• **EXERCISE PROMPT**
The entries below contain a stretch that opens with the line containing "ATOM 18 N N" and closes with the line containing "ATOM 26 C C"; set down that stretch exactly, both ends included, and nothing else.

=== SUPPLIED MATERIAL ===

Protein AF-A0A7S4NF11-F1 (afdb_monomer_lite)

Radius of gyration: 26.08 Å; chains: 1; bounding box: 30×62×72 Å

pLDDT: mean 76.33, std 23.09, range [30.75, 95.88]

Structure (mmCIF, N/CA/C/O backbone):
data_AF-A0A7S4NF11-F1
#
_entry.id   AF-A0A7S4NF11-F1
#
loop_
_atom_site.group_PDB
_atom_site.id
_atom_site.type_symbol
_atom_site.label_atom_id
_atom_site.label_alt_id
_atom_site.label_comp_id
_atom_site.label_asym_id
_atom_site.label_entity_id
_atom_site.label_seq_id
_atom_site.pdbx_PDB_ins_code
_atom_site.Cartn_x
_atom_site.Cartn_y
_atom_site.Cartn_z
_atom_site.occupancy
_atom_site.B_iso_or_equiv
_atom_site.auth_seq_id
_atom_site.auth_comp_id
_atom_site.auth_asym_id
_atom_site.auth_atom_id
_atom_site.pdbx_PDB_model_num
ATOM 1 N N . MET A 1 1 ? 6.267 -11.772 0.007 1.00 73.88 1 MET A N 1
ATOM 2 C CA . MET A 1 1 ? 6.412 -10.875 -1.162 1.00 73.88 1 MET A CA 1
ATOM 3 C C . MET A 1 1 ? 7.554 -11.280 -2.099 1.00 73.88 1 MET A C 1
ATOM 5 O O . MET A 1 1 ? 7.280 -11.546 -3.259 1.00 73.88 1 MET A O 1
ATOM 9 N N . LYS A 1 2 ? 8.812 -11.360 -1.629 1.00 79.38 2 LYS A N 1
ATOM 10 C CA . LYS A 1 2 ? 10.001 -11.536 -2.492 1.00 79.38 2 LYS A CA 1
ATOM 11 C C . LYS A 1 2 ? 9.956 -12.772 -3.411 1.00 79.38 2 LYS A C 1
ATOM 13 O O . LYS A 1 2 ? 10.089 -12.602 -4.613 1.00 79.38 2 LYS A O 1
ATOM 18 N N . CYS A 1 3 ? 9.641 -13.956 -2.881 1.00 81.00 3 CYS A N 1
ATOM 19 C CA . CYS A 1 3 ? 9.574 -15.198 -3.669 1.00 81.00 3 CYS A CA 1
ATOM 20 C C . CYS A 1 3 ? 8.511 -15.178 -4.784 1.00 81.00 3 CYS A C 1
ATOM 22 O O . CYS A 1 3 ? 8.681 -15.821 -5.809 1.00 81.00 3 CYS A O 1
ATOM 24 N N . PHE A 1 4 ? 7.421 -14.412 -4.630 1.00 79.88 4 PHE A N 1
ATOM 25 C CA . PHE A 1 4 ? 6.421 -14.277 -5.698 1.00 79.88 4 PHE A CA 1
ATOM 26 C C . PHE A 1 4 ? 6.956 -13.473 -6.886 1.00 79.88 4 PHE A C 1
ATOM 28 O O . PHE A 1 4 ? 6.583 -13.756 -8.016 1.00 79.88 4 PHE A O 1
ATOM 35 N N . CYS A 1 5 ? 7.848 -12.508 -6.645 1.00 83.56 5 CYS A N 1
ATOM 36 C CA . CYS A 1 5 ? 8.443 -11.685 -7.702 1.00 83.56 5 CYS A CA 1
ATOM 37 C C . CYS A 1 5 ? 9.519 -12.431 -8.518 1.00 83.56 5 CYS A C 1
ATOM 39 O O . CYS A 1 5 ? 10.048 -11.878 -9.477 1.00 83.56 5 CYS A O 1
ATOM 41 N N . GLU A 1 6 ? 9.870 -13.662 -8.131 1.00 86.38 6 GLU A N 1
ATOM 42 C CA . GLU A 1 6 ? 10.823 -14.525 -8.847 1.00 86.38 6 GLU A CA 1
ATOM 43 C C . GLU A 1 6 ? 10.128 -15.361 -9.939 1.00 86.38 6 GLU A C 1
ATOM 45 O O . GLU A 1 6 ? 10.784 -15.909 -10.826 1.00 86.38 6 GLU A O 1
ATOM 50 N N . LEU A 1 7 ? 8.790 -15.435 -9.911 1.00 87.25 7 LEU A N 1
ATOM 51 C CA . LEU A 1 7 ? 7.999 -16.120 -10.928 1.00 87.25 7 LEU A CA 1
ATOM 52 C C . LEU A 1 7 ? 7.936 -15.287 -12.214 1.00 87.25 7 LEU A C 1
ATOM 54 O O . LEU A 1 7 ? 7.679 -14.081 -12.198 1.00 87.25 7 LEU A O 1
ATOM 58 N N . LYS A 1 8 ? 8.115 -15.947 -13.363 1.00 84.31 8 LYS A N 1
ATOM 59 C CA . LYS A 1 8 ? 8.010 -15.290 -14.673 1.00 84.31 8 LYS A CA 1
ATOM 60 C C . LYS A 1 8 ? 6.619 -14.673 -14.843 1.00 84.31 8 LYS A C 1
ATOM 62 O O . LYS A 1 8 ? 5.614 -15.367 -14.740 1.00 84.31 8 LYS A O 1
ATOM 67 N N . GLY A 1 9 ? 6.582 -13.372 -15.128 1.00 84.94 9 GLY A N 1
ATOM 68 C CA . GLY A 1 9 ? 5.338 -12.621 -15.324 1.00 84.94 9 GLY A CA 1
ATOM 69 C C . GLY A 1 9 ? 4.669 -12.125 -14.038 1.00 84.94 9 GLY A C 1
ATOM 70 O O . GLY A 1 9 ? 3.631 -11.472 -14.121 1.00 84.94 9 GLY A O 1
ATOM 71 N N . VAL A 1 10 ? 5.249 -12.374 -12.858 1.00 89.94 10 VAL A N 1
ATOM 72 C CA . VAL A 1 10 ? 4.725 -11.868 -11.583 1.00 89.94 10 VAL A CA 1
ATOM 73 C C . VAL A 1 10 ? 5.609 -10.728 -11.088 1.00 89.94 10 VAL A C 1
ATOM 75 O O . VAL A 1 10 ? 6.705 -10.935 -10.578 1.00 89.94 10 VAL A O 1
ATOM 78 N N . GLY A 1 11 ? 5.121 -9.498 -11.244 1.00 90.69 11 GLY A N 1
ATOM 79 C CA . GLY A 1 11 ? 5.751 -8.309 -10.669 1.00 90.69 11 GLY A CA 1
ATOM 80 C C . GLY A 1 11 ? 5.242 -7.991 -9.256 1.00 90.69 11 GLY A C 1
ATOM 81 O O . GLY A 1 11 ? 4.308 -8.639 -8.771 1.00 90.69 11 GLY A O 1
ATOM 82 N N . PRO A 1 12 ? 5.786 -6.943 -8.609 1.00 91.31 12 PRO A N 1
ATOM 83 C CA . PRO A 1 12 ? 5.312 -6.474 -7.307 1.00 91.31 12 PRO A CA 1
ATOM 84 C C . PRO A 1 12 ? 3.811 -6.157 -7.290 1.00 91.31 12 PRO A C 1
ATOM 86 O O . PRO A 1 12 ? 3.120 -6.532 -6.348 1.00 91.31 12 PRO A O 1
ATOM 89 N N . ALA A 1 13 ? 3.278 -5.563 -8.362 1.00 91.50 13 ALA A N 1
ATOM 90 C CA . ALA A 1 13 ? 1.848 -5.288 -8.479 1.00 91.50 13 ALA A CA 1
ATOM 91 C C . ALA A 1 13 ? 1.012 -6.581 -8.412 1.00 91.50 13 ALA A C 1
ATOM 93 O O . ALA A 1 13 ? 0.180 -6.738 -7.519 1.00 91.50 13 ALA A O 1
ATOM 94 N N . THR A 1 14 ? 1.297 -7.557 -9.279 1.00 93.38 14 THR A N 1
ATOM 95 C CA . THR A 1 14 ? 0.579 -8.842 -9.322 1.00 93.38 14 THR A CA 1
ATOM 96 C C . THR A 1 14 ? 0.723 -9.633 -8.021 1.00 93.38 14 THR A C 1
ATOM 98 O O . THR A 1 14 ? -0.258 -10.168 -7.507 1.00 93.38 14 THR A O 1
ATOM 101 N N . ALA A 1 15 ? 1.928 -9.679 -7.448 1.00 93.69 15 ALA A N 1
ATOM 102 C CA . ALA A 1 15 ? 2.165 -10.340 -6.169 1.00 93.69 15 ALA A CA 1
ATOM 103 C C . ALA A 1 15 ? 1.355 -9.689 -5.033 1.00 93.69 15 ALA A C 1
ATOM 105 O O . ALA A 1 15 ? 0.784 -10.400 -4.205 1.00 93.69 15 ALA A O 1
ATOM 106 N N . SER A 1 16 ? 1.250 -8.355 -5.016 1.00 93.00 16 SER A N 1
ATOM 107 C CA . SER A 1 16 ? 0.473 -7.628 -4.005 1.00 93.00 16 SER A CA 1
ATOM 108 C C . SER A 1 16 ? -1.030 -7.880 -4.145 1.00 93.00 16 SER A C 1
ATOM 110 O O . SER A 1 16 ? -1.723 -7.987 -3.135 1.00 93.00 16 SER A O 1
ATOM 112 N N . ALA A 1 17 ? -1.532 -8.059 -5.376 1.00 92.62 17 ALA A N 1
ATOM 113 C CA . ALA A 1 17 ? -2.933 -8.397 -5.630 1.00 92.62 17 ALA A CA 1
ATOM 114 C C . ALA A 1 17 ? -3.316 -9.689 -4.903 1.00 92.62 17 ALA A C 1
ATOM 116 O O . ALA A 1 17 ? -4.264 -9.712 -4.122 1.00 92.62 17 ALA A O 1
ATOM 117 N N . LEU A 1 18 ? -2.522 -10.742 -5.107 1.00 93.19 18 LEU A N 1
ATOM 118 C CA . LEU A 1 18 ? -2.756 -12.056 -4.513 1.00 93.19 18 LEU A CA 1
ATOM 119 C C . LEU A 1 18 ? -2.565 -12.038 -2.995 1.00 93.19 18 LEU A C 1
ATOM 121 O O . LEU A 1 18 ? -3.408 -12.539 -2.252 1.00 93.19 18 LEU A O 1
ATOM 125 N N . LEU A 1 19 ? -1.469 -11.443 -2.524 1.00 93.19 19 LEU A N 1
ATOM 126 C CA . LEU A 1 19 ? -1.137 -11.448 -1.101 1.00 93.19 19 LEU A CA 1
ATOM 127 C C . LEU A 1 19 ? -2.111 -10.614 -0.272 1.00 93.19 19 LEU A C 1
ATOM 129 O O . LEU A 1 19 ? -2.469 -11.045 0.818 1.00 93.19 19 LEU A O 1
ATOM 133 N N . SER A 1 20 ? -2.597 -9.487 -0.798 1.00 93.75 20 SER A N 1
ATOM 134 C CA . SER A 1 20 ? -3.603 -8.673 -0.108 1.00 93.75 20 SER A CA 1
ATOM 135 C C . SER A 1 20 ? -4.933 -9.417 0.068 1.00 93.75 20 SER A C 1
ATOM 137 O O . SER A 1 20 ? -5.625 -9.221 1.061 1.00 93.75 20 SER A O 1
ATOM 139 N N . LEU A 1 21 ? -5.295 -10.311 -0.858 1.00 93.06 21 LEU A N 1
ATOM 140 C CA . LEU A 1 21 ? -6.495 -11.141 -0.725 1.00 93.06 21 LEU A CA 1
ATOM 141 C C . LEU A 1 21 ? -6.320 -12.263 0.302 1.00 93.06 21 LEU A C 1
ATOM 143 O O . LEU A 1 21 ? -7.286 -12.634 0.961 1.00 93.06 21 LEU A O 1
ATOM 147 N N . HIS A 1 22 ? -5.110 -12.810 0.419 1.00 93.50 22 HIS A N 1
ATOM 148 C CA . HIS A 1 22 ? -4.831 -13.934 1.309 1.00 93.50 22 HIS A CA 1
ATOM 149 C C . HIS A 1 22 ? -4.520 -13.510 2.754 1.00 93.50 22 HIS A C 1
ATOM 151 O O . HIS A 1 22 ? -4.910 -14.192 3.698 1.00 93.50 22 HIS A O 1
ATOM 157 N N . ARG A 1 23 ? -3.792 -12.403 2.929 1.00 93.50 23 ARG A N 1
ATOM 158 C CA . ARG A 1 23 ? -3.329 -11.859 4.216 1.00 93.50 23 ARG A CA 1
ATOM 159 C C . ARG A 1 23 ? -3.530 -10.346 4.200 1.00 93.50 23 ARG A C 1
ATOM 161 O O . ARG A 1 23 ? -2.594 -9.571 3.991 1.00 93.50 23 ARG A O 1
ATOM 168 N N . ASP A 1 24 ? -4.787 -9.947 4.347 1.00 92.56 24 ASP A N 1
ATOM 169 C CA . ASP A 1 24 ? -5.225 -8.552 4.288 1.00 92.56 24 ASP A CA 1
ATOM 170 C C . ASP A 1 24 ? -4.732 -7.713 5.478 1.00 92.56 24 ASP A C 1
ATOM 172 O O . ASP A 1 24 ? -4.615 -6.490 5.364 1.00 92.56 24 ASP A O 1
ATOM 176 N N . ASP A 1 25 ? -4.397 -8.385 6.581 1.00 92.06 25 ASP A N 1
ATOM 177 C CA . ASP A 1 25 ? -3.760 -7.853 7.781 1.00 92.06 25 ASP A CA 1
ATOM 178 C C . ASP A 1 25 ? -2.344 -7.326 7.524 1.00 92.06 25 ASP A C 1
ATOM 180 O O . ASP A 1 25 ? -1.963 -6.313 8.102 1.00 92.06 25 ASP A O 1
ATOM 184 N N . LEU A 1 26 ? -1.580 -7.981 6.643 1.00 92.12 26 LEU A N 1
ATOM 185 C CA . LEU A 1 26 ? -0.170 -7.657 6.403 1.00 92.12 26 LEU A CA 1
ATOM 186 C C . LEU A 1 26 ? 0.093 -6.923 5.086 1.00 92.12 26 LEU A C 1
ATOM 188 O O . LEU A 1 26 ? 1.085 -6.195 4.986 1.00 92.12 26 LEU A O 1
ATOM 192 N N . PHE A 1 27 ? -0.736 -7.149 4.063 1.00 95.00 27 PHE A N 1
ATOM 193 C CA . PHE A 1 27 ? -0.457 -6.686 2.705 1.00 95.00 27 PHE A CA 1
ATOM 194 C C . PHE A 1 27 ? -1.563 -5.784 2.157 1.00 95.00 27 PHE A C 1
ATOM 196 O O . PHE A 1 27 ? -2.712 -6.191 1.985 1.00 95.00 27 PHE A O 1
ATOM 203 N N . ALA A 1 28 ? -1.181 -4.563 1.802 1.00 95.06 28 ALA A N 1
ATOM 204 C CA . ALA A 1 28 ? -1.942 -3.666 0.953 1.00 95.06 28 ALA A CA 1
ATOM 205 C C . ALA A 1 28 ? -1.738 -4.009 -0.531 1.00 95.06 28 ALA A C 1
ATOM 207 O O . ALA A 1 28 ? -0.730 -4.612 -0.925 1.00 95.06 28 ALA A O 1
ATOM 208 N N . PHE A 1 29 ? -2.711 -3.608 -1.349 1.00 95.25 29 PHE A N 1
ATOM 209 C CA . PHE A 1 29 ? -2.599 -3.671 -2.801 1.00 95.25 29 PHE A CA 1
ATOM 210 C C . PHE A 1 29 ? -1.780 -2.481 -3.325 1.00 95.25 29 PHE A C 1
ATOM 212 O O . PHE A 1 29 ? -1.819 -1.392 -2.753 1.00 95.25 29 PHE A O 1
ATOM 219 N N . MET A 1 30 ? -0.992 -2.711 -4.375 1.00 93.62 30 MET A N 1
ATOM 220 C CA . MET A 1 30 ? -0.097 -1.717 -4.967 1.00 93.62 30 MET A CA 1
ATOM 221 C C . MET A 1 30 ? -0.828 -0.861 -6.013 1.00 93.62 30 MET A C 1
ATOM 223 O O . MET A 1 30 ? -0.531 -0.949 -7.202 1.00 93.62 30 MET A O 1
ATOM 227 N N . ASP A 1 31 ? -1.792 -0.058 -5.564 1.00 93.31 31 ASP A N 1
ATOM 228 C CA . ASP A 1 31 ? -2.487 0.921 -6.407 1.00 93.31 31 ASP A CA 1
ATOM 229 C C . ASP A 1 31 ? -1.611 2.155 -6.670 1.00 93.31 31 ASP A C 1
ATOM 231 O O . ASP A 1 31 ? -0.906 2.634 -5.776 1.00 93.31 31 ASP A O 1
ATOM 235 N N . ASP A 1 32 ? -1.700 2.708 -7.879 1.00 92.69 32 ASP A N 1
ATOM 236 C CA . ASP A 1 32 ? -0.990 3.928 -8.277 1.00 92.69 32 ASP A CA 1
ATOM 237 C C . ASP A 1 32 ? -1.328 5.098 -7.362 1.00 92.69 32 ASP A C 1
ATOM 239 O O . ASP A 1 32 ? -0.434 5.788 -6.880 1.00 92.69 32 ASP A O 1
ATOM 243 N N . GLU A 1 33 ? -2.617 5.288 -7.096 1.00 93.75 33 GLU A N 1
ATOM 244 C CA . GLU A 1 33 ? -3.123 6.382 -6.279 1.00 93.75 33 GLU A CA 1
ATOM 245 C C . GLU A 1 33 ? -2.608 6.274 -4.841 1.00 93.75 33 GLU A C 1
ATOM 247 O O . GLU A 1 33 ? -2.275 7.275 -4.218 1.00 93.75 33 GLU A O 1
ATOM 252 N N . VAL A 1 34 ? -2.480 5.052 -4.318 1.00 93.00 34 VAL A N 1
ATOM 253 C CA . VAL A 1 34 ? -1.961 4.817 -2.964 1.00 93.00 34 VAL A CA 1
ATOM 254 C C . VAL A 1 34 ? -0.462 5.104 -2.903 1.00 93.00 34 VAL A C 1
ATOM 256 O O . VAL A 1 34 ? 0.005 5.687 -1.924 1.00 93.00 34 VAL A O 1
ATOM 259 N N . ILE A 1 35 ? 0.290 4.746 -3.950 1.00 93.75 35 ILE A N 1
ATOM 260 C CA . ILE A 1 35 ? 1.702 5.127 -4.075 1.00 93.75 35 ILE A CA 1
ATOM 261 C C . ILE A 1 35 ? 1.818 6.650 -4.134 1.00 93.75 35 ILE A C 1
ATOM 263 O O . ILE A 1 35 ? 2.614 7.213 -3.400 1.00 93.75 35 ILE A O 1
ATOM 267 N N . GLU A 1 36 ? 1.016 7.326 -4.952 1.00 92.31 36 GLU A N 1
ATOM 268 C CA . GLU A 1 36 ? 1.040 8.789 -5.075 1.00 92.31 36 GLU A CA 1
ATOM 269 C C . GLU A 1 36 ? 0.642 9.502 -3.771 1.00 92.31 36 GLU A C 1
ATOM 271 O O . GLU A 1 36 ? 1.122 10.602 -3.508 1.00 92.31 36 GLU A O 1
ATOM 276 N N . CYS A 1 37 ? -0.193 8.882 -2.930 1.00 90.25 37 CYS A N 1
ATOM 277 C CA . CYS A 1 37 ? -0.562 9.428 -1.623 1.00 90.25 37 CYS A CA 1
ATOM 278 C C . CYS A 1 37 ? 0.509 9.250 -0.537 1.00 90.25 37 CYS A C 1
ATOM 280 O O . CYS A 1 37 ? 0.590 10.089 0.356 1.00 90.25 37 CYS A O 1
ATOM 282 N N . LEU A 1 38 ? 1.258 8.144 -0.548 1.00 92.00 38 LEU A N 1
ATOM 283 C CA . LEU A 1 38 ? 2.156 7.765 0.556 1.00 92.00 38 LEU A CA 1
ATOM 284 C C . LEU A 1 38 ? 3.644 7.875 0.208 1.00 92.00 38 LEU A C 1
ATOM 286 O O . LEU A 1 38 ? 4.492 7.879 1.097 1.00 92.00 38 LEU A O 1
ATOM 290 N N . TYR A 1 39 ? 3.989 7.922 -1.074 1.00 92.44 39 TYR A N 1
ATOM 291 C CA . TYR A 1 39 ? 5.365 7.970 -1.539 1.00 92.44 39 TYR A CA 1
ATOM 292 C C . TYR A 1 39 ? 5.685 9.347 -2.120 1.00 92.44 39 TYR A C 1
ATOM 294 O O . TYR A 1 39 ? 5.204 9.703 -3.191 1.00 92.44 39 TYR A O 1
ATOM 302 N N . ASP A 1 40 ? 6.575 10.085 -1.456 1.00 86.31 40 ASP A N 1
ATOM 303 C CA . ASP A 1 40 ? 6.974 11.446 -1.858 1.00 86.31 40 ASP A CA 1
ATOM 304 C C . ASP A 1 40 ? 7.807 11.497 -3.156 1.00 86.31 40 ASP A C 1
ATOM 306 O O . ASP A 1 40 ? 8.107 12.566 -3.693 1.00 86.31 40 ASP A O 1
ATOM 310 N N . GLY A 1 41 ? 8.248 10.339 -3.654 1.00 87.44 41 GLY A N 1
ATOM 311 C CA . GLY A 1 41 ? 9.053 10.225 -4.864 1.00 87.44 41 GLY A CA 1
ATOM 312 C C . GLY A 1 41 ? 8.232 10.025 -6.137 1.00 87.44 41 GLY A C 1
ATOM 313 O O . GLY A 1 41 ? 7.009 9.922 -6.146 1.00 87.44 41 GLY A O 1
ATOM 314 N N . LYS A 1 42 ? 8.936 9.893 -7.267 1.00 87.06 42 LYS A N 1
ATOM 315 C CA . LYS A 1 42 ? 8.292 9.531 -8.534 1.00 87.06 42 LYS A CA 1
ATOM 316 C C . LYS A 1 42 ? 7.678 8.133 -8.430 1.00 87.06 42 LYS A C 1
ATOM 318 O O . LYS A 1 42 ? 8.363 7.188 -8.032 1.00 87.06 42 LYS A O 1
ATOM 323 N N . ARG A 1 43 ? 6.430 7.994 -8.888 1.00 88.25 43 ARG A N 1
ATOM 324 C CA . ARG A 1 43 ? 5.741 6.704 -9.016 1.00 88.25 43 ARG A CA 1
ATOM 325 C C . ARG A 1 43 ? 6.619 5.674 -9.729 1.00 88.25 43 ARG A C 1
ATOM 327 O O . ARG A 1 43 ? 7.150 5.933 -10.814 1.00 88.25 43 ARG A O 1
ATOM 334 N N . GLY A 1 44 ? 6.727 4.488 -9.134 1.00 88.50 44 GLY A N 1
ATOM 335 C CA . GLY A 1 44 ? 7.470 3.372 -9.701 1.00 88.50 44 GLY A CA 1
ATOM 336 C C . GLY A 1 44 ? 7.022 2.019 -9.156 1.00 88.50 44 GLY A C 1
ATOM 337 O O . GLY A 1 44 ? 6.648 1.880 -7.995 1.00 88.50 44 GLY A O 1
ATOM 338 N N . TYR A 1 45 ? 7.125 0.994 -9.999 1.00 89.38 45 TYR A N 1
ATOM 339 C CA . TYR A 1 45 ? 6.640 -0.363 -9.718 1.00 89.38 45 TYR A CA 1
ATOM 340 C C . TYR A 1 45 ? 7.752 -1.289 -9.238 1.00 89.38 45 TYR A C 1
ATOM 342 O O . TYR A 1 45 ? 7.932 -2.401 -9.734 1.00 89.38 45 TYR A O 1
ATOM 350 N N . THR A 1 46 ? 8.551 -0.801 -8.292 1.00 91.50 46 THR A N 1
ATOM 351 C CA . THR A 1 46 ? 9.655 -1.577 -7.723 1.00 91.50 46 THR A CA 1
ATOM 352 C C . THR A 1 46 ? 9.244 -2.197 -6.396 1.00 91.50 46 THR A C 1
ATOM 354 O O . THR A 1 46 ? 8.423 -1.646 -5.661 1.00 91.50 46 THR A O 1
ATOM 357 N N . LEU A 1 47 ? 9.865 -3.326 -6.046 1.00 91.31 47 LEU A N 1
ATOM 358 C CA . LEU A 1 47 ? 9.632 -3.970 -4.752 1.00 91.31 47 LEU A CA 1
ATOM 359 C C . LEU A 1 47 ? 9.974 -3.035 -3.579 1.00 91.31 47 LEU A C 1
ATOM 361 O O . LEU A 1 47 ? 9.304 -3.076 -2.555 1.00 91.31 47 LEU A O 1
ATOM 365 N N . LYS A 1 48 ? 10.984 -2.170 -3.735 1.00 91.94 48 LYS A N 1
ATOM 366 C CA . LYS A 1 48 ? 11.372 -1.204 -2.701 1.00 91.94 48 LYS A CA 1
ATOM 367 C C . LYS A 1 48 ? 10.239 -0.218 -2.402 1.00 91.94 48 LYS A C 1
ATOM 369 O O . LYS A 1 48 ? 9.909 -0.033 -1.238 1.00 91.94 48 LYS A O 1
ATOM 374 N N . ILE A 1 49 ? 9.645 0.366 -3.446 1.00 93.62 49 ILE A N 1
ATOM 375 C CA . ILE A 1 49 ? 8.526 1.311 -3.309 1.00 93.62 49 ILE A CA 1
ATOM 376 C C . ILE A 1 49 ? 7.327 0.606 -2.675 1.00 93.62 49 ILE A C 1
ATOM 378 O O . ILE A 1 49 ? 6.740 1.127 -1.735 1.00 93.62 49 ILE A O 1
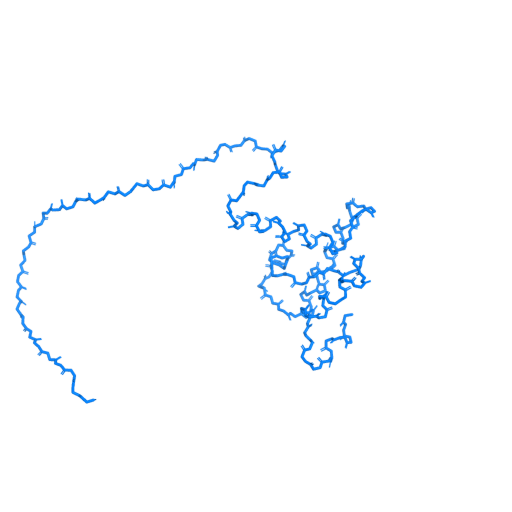ATOM 382 N N . TYR A 1 50 ? 7.017 -0.616 -3.120 1.00 94.44 50 TYR A N 1
ATOM 383 C CA . TYR A 1 50 ? 5.937 -1.397 -2.520 1.00 94.44 50 TYR A CA 1
ATOM 384 C C . TYR A 1 50 ? 6.125 -1.613 -1.015 1.00 94.44 50 TYR A C 1
ATOM 386 O O . TYR A 1 50 ? 5.192 -1.408 -0.248 1.00 94.44 50 TYR A O 1
ATOM 394 N N . LEU A 1 51 ? 7.314 -2.047 -0.587 1.00 94.31 51 LEU A N 1
ATOM 395 C CA . LEU A 1 51 ? 7.573 -2.334 0.825 1.00 94.31 51 LEU A CA 1
ATOM 396 C C . LEU A 1 51 ? 7.438 -1.082 1.697 1.00 94.31 51 LEU A C 1
ATOM 398 O O . LEU A 1 51 ? 6.932 -1.185 2.810 1.00 94.31 51 LEU A O 1
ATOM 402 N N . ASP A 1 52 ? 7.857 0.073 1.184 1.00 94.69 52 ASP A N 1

===

• **ANSWER TO THE EXERCISE**
ATOM 18 N N . CYS A 1 3 ? 9.641 -13.956 -2.881 1.00 81.00 3 CYS A N 1
ATOM 19 C CA . CYS A 1 3 ? 9.574 -15.198 -3.669 1.00 81.00 3 CYS A CA 1
ATOM 20 C C . CYS A 1 3 ? 8.511 -15.178 -4.784 1.00 81.00 3 CYS A C 1
ATOM 22 O O . CYS A 1 3 ? 8.681 -15.821 -5.809 1.00 81.00 3 CYS A O 1
ATOM 24 N N . PHE A 1 4 ? 7.421 -14.412 -4.630 1.00 79.88 4 PHE A N 1
ATOM 25 C CA . PHE A 1 4 ? 6.421 -14.277 -5.698 1.00 79.88 4 PHE A CA 1
ATOM 26 C C . PHE A 1 4 ? 6.956 -13.473 -6.886 1.00 79.88 4 PHE A C 1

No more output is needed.